Print exactly what the entries say, line by line, from the first line down to the one with "Mean predicted aligned error: 12.51 Å", inclusive.

Data:
- - -

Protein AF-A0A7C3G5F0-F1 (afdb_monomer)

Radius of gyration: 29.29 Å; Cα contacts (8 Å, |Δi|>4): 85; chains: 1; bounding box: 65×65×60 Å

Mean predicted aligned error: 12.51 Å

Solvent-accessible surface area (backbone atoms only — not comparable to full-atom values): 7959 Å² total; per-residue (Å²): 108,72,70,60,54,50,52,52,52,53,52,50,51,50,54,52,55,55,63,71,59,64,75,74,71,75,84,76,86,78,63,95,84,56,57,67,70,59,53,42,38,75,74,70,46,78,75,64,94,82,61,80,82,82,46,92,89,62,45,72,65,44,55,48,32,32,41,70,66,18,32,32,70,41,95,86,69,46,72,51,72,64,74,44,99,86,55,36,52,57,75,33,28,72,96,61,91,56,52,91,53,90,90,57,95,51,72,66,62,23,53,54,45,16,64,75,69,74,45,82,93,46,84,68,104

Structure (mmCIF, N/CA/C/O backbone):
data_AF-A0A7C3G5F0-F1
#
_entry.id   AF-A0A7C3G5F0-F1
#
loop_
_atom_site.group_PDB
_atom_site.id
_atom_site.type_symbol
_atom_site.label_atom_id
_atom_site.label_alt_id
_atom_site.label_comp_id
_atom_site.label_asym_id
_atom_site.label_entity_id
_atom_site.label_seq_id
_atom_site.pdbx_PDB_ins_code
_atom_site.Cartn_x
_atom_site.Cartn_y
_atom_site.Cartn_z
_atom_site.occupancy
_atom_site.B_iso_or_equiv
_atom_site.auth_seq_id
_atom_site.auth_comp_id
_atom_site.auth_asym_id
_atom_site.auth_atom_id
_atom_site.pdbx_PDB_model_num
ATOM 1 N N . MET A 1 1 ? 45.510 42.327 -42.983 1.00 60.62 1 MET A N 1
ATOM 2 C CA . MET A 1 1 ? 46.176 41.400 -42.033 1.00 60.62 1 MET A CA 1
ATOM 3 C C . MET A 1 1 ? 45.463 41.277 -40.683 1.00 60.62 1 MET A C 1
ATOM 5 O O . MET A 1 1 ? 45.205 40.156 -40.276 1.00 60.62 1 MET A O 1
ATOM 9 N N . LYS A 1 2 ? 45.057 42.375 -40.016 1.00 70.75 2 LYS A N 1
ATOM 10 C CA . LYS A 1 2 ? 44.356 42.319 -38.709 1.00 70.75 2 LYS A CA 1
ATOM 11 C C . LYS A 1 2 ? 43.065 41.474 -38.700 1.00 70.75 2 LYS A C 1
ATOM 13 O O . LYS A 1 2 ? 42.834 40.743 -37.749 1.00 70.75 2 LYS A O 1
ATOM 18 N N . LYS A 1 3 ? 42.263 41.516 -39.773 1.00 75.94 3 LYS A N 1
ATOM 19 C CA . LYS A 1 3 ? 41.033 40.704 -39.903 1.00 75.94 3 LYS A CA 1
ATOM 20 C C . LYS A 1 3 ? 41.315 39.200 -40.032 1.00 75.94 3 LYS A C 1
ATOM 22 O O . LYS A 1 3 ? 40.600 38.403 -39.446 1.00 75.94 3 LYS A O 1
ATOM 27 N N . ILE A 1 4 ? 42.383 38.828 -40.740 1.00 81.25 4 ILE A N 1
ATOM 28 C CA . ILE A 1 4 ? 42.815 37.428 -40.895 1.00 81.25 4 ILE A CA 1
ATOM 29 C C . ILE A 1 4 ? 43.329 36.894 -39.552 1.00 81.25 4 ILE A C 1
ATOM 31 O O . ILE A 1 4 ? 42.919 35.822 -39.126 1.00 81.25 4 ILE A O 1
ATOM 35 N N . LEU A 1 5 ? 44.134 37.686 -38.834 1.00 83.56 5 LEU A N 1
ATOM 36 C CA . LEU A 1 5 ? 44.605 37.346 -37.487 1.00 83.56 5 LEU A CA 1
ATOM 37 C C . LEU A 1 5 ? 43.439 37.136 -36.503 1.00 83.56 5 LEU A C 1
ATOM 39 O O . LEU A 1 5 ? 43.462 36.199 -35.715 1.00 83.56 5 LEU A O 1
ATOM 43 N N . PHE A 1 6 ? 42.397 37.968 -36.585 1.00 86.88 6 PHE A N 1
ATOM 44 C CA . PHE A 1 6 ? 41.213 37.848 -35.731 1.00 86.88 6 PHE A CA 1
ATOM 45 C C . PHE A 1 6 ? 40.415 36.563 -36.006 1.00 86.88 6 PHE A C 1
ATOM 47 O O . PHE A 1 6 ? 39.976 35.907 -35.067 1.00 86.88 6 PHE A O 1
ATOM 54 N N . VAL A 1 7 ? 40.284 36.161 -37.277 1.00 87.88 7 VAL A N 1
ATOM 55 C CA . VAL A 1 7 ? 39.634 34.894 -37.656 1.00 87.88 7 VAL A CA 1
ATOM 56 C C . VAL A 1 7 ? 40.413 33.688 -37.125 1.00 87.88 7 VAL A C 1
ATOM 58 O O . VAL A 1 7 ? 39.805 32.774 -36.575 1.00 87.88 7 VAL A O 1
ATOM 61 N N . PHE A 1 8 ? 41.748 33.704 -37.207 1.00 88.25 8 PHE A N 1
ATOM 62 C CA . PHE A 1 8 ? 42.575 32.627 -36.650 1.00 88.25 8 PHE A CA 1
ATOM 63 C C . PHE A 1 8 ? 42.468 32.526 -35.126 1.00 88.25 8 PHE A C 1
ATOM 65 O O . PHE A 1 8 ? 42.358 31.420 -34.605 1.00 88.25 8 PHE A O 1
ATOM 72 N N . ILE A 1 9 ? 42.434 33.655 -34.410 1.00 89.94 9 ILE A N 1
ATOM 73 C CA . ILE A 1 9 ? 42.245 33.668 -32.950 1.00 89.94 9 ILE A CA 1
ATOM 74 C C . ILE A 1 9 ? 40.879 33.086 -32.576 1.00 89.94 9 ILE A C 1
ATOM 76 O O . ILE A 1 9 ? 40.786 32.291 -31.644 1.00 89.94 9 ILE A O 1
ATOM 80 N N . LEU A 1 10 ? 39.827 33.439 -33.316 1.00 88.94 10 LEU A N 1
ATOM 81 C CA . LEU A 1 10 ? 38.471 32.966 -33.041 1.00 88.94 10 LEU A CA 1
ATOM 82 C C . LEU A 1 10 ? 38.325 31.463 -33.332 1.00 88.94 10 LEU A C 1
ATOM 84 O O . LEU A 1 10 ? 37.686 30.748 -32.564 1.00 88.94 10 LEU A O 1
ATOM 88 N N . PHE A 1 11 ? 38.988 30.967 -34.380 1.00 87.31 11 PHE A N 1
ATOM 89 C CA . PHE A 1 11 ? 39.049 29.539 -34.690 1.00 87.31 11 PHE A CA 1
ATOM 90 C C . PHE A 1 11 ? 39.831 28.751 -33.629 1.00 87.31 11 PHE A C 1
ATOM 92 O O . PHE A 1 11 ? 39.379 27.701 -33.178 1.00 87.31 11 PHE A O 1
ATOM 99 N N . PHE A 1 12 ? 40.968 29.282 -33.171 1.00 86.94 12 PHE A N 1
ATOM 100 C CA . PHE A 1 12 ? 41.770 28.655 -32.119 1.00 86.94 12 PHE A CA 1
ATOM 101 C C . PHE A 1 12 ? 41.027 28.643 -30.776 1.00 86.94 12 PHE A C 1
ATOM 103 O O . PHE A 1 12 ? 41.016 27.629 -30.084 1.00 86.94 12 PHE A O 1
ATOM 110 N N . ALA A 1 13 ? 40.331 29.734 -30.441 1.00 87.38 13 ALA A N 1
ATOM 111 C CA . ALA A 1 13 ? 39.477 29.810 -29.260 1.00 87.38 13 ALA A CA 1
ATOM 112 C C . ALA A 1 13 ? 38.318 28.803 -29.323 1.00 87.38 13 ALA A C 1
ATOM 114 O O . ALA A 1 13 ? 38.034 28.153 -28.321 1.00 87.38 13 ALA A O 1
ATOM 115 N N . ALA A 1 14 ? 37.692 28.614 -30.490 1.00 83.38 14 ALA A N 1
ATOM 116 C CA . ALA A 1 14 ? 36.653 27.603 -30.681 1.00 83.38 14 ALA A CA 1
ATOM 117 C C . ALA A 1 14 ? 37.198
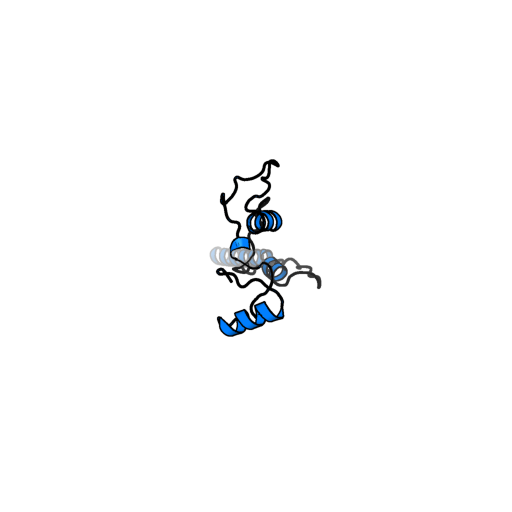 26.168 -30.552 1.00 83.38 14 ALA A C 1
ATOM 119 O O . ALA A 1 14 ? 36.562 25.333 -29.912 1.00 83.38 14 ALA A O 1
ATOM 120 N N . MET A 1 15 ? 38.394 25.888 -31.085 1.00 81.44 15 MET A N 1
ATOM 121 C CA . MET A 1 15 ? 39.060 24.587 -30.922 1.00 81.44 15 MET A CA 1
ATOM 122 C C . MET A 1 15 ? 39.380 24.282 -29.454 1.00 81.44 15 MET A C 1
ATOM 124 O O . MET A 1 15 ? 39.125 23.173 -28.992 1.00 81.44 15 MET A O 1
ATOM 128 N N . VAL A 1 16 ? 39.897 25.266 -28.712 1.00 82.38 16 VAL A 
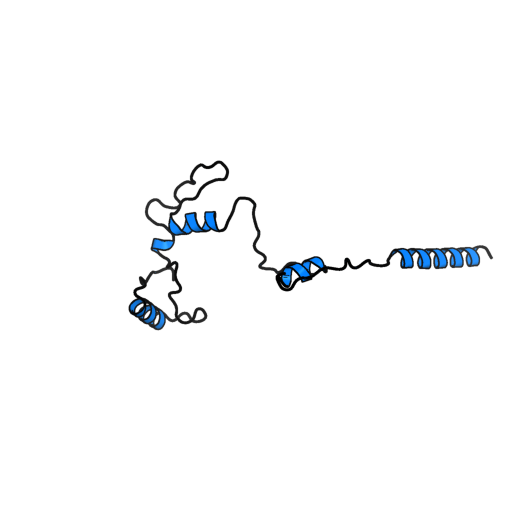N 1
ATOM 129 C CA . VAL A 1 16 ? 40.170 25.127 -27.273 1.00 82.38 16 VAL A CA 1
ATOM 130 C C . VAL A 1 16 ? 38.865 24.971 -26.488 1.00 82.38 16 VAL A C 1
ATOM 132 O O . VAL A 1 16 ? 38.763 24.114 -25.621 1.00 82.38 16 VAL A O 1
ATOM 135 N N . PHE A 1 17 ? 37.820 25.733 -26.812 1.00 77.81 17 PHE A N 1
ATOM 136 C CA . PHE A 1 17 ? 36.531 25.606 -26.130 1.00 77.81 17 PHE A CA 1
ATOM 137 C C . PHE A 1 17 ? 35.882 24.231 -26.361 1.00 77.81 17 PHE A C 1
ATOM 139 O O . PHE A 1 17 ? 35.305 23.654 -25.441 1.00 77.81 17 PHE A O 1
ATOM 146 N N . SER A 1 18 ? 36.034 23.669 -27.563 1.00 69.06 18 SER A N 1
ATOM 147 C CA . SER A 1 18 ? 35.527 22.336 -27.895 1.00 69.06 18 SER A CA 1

- - -

Response box:
Protein AF-A0A7C3G5F0-F1 (afdb_monomer)

Radius of gyration: 29.29 Å; Cα contacts (8 Å, |Δi|>4): 85; chains: 1; bounding box: 65×65×60 Å

Mean predicted aligned error: 12.51 Å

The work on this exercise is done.